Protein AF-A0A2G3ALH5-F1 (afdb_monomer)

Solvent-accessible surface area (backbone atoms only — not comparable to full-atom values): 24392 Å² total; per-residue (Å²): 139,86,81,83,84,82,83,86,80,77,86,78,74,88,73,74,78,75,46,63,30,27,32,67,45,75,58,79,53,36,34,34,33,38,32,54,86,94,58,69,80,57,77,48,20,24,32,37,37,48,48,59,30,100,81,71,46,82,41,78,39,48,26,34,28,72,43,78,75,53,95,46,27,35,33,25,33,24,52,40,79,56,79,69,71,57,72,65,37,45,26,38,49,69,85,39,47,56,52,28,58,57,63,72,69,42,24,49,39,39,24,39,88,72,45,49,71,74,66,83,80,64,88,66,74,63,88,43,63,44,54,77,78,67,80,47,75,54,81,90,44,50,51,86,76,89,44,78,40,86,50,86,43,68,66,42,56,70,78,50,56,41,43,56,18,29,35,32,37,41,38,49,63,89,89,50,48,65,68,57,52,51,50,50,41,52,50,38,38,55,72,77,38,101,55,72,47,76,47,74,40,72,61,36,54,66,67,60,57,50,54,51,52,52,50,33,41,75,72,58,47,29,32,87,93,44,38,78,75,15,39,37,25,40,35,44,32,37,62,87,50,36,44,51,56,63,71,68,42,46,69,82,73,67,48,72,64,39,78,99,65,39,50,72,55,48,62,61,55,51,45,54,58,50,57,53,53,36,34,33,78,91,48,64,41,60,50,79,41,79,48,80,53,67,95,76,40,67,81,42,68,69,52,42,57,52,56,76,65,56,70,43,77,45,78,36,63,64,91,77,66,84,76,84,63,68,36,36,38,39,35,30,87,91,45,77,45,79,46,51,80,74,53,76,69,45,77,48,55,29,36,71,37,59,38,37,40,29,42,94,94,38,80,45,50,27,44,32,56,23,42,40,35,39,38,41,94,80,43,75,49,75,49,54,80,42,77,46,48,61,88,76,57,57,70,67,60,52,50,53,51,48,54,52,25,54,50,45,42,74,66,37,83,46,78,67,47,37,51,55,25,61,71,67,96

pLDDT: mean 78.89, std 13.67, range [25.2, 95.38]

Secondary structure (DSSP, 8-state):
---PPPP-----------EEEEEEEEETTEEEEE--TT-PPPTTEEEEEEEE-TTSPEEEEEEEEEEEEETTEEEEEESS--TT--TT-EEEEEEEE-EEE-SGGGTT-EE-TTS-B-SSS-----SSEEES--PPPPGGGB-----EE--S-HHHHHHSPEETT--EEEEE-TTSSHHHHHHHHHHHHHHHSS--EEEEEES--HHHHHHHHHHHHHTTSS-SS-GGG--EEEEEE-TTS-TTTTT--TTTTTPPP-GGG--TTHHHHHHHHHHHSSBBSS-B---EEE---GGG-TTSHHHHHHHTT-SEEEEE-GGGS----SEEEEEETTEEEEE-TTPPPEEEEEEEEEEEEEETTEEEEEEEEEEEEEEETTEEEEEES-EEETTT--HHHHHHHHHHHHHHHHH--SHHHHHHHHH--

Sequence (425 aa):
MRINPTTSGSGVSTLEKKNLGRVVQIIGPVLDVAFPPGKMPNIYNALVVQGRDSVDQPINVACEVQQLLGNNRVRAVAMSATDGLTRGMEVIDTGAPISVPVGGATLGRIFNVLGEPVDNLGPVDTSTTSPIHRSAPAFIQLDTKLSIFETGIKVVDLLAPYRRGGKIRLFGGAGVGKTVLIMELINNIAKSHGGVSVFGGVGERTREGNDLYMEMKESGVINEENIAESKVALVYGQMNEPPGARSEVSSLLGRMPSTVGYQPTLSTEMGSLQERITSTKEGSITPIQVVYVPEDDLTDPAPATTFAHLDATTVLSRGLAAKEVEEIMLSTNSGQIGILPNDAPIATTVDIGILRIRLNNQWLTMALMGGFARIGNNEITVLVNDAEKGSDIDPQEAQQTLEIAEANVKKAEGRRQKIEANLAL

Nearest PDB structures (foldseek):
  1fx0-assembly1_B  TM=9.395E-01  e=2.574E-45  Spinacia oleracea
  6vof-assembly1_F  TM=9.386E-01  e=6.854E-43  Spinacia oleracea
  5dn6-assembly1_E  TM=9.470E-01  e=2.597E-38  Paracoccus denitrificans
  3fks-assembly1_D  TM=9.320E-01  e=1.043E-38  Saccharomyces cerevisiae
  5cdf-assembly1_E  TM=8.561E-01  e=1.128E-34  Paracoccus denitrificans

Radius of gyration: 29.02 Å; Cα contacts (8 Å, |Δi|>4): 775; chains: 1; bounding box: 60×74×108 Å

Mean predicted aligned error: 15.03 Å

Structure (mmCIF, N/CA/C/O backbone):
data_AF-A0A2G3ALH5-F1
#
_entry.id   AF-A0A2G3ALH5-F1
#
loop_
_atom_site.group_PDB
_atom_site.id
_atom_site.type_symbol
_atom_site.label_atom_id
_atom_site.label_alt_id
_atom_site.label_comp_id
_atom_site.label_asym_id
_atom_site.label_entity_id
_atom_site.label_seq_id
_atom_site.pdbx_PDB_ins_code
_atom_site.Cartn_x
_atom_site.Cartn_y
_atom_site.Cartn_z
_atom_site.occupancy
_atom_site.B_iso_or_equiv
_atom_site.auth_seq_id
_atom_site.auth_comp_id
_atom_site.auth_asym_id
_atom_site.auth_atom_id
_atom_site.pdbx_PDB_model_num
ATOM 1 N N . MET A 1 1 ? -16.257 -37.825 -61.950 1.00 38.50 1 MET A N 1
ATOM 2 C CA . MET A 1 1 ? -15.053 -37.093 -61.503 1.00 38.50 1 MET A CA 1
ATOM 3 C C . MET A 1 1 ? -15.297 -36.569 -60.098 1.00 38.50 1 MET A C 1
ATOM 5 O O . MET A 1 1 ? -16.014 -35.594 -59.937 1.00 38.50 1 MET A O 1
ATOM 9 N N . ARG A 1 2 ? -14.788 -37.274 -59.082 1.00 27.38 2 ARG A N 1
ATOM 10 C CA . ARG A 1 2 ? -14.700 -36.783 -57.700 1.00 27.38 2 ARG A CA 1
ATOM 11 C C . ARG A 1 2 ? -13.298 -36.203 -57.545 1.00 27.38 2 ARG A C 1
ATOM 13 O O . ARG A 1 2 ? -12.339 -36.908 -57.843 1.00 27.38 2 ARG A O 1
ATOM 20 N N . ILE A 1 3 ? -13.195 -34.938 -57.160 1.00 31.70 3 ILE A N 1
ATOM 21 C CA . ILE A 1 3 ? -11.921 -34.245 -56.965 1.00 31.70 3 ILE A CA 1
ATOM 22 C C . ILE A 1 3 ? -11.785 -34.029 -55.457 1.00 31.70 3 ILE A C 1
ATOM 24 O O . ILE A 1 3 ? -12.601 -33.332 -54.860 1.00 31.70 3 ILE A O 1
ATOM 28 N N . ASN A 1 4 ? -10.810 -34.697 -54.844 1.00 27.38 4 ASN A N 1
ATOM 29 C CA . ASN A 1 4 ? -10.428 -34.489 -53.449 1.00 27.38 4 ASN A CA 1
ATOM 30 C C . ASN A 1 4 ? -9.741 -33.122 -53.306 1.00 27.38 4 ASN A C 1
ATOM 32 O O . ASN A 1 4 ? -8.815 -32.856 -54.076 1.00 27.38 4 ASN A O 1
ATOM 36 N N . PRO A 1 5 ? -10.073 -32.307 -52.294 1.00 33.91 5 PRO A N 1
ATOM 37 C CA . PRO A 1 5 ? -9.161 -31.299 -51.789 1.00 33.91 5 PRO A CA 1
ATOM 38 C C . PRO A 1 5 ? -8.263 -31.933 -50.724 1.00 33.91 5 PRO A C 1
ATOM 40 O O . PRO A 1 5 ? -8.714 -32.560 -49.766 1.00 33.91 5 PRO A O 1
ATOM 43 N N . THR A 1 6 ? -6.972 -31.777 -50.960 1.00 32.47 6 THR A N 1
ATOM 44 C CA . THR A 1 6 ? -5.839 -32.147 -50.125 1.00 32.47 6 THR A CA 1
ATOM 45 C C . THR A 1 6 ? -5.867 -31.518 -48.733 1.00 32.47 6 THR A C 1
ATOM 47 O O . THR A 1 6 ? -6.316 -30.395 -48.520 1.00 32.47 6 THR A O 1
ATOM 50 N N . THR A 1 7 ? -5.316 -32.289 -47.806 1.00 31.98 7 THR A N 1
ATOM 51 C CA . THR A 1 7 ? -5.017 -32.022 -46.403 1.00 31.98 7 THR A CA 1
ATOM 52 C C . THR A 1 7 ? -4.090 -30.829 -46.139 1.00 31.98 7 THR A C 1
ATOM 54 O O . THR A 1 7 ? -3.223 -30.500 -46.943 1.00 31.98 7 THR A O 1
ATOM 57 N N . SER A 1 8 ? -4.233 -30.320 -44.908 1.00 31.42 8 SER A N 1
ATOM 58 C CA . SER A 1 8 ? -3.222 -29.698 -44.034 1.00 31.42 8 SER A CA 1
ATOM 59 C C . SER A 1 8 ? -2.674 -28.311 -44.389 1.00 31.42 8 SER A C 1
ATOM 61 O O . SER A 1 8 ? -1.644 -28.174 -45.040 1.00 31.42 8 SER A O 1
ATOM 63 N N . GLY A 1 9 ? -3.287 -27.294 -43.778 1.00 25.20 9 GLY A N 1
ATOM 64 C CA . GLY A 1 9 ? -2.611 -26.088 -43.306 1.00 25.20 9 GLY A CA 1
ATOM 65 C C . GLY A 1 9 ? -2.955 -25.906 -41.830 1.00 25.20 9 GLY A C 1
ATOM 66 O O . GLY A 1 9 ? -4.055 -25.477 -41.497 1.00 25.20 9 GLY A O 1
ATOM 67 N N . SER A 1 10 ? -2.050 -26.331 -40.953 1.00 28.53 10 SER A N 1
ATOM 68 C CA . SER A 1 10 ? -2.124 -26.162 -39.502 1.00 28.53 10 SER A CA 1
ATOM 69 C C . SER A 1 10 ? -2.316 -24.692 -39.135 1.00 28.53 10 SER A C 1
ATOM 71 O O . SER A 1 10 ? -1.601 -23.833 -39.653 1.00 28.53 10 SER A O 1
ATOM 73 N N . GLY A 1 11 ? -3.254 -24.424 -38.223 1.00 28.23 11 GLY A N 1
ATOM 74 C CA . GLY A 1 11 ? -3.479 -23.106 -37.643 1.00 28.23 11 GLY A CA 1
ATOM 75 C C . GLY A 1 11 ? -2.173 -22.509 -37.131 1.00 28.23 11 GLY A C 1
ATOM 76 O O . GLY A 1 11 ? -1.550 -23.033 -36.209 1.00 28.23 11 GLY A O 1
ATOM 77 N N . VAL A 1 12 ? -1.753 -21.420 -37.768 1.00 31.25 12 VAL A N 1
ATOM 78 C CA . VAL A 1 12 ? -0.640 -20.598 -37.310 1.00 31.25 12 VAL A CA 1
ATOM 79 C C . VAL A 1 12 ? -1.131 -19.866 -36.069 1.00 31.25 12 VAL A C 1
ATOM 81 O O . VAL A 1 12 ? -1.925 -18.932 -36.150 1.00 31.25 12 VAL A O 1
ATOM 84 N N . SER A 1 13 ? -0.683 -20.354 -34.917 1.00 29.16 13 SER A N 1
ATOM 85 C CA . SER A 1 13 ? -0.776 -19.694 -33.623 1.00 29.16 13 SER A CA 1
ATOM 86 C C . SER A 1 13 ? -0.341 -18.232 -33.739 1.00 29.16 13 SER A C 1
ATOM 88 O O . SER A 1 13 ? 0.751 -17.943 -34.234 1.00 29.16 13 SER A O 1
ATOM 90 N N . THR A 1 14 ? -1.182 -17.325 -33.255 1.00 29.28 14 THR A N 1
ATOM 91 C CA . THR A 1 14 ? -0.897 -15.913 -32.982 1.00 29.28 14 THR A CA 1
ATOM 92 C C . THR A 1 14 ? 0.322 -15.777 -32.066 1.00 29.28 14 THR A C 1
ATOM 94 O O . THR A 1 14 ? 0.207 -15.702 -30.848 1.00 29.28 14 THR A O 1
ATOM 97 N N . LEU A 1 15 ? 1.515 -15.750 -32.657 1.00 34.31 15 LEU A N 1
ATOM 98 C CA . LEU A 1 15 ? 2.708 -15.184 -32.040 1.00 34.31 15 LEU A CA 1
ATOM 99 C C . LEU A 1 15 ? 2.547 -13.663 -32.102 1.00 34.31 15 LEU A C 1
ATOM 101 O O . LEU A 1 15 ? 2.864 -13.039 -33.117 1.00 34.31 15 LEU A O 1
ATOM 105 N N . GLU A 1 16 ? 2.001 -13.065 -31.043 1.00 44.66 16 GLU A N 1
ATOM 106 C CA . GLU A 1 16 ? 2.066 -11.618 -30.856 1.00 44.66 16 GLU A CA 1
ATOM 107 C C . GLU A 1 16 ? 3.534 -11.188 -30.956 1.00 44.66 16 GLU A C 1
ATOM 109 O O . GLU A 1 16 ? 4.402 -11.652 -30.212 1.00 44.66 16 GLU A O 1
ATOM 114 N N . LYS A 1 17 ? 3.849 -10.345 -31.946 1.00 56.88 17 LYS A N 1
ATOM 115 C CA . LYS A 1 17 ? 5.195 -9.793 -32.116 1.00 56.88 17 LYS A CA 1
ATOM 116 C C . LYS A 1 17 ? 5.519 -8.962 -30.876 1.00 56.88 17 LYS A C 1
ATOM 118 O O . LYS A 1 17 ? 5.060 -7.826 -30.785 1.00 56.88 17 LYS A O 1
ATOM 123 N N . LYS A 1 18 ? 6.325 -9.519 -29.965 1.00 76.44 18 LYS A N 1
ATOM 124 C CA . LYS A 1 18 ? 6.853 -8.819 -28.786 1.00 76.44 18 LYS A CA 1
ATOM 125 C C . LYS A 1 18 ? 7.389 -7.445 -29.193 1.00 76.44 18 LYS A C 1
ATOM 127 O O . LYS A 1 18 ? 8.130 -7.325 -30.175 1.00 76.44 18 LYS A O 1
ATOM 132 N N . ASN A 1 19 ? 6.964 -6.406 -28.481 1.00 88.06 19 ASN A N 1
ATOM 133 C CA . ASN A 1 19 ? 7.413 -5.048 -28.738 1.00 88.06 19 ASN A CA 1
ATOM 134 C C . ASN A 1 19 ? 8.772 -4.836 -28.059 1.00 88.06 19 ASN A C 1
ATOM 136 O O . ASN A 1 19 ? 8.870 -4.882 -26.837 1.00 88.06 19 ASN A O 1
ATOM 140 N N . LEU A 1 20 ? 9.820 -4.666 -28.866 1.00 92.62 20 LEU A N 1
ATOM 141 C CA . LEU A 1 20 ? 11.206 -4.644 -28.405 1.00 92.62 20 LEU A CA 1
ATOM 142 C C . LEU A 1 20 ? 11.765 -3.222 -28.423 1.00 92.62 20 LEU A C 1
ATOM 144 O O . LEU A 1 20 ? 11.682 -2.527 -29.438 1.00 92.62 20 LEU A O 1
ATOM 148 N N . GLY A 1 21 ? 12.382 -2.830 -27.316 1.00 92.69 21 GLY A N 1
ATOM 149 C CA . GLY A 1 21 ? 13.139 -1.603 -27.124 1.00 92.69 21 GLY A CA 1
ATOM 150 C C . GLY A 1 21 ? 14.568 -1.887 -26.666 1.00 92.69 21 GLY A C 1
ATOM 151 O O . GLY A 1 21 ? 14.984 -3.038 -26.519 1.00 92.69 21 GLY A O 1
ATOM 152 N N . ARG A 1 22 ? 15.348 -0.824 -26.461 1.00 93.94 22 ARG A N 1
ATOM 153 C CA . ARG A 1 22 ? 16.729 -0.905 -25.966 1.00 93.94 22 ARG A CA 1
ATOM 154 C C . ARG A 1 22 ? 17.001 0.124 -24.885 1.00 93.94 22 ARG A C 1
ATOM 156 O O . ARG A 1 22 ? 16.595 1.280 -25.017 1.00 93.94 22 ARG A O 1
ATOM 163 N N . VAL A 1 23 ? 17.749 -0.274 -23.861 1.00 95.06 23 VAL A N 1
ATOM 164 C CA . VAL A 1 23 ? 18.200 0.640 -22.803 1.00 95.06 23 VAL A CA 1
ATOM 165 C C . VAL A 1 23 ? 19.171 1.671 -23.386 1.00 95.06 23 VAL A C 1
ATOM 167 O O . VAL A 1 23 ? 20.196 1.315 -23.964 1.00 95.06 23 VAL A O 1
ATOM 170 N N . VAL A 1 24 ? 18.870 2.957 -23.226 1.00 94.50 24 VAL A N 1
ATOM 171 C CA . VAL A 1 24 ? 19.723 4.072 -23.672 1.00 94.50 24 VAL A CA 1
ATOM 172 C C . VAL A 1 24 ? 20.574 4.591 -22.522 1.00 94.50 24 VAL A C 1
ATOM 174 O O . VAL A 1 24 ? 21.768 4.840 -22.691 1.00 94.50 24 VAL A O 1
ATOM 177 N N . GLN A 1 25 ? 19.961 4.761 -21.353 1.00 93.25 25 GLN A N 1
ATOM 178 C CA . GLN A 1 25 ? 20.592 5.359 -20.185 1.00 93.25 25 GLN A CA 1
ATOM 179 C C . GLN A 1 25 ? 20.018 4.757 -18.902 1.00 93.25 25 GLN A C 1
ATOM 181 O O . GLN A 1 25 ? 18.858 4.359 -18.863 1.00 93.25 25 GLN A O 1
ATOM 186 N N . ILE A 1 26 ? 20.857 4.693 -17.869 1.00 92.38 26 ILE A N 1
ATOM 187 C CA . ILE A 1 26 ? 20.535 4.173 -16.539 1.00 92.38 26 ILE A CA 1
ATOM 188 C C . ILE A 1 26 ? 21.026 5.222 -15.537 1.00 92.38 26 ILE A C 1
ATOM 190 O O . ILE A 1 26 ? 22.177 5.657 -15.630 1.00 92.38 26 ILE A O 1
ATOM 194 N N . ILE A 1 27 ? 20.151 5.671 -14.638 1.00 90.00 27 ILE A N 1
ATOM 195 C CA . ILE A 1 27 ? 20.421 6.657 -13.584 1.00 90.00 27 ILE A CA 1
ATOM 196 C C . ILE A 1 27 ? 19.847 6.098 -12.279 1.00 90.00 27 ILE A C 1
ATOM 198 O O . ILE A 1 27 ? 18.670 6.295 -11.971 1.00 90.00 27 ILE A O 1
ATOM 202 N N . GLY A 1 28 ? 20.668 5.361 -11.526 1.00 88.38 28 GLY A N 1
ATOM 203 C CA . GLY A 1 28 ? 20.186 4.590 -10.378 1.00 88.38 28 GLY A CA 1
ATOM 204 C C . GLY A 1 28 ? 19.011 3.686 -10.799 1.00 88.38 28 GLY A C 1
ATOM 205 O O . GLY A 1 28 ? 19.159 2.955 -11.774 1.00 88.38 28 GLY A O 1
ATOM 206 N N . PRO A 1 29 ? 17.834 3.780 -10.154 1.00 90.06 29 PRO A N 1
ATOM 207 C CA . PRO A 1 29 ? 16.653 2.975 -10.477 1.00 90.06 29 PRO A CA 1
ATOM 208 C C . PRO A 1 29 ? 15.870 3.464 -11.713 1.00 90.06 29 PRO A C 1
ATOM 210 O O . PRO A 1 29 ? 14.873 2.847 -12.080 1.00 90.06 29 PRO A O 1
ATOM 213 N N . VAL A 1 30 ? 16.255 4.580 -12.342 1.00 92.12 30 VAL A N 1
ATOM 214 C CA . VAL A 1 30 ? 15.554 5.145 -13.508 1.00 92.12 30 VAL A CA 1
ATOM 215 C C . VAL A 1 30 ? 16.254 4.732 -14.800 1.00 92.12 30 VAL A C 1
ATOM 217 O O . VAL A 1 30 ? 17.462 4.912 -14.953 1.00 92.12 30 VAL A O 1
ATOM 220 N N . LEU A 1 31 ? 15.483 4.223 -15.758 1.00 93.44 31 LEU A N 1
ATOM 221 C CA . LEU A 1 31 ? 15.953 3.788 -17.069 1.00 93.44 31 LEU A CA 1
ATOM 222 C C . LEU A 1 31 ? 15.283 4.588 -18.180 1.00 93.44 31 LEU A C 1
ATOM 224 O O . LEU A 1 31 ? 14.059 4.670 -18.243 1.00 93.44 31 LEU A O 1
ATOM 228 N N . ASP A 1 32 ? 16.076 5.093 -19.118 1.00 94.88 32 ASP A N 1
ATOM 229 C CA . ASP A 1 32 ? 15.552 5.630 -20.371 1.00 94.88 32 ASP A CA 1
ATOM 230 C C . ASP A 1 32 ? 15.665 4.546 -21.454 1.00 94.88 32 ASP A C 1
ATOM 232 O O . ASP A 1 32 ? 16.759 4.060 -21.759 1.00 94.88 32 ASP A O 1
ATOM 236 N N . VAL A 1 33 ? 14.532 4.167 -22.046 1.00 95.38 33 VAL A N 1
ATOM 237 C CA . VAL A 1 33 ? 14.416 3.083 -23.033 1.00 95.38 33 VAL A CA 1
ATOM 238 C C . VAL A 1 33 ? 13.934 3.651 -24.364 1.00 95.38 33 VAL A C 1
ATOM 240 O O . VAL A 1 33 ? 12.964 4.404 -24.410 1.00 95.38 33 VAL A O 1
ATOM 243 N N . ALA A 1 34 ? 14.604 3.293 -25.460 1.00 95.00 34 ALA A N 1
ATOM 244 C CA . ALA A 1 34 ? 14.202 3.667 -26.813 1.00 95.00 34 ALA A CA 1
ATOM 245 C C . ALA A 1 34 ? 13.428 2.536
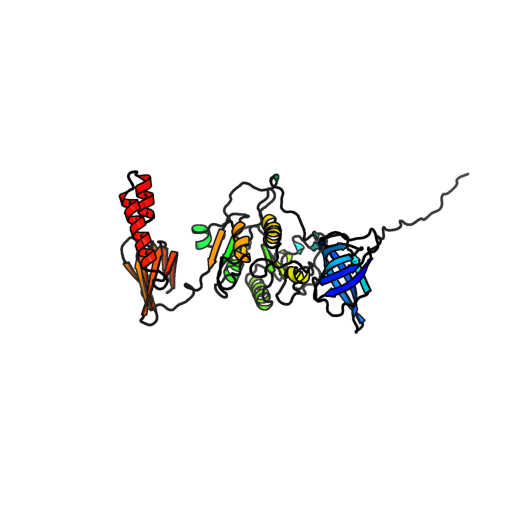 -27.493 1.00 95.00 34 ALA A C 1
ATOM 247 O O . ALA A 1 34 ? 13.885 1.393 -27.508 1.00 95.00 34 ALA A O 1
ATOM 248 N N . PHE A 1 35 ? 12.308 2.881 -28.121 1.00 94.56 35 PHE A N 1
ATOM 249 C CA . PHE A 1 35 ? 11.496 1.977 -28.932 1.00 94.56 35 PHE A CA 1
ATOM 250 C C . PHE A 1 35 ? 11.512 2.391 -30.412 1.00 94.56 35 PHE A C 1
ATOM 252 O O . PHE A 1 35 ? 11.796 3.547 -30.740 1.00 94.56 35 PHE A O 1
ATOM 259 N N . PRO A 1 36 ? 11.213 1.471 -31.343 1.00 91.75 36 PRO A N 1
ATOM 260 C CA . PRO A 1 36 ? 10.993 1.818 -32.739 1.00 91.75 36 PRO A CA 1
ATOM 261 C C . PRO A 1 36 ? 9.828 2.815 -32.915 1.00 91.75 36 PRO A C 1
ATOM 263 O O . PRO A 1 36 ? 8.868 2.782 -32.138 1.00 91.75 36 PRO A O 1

____

Problem to solve: Taking the entries above, print exactly the lines starting at the line with "ATOM 81 O O" and ending at the line with "ATOM 105 N N", both included.

Your solution:
ATOM 81 O O . VAL A 1 12 ? -1.925 -18.932 -36.150 1.00 31.25 12 VAL A O 1
ATOM 84 N N . SER A 1 13 ? -0.683 -20.354 -34.917 1.00 29.16 13 SER A N 1
ATOM 85 C CA . SER A 1 13 ? -0.776 -19.694 -33.623 1.00 29.16 13 SER A CA 1
ATOM 86 C C . SER A 1 13 ? -0.341 -18.232 -33.739 1.00 29.16 13 SER A C 1
ATOM 88 O O . SER A 1 13 ? 0.751 -17.943 -34.234 1.00 29.16 13 SER A O 1
ATOM 90 N N . THR A 1 14 ? -1.182 -17.325 -33.255 1.00 29.28 14 THR A N 1
ATOM 91 C CA . THR A 1 14 ? -0.897 -15.913 -32.982 1.00 29.28 14 THR A CA 1
ATOM 92 C C . THR A 1 14 ? 0.322 -15.777 -32.066 1.00 29.28 14 THR A C 1
ATOM 94 O O . THR A 1 14 ? 0.207 -15.702 -30.848 1.00 29.28 14 THR A O 1
ATOM 97 N N . LEU A 1 15 ? 1.515 -15.750 -32.657 1.00 34.31 15 LEU A N 1
ATOM 98 C CA . LEU A 1 15 ? 2.708 -15.184 -32.040 1.00 34.31 15 LEU A CA 1
ATOM 99 C C . LEU A 1 15 ? 2.547 -13.663 -32.102 1.00 34.31 15 LEU A C 1
ATOM 101 O O . LEU A 1 15 ? 2.864 -13.039 -33.117 1.00 34.31 15 LEU A O 1
ATOM 105 N N . GLU A 1 16 ? 2.001 -13.065 -31.043 1.00 44.66 16 GLU A N 1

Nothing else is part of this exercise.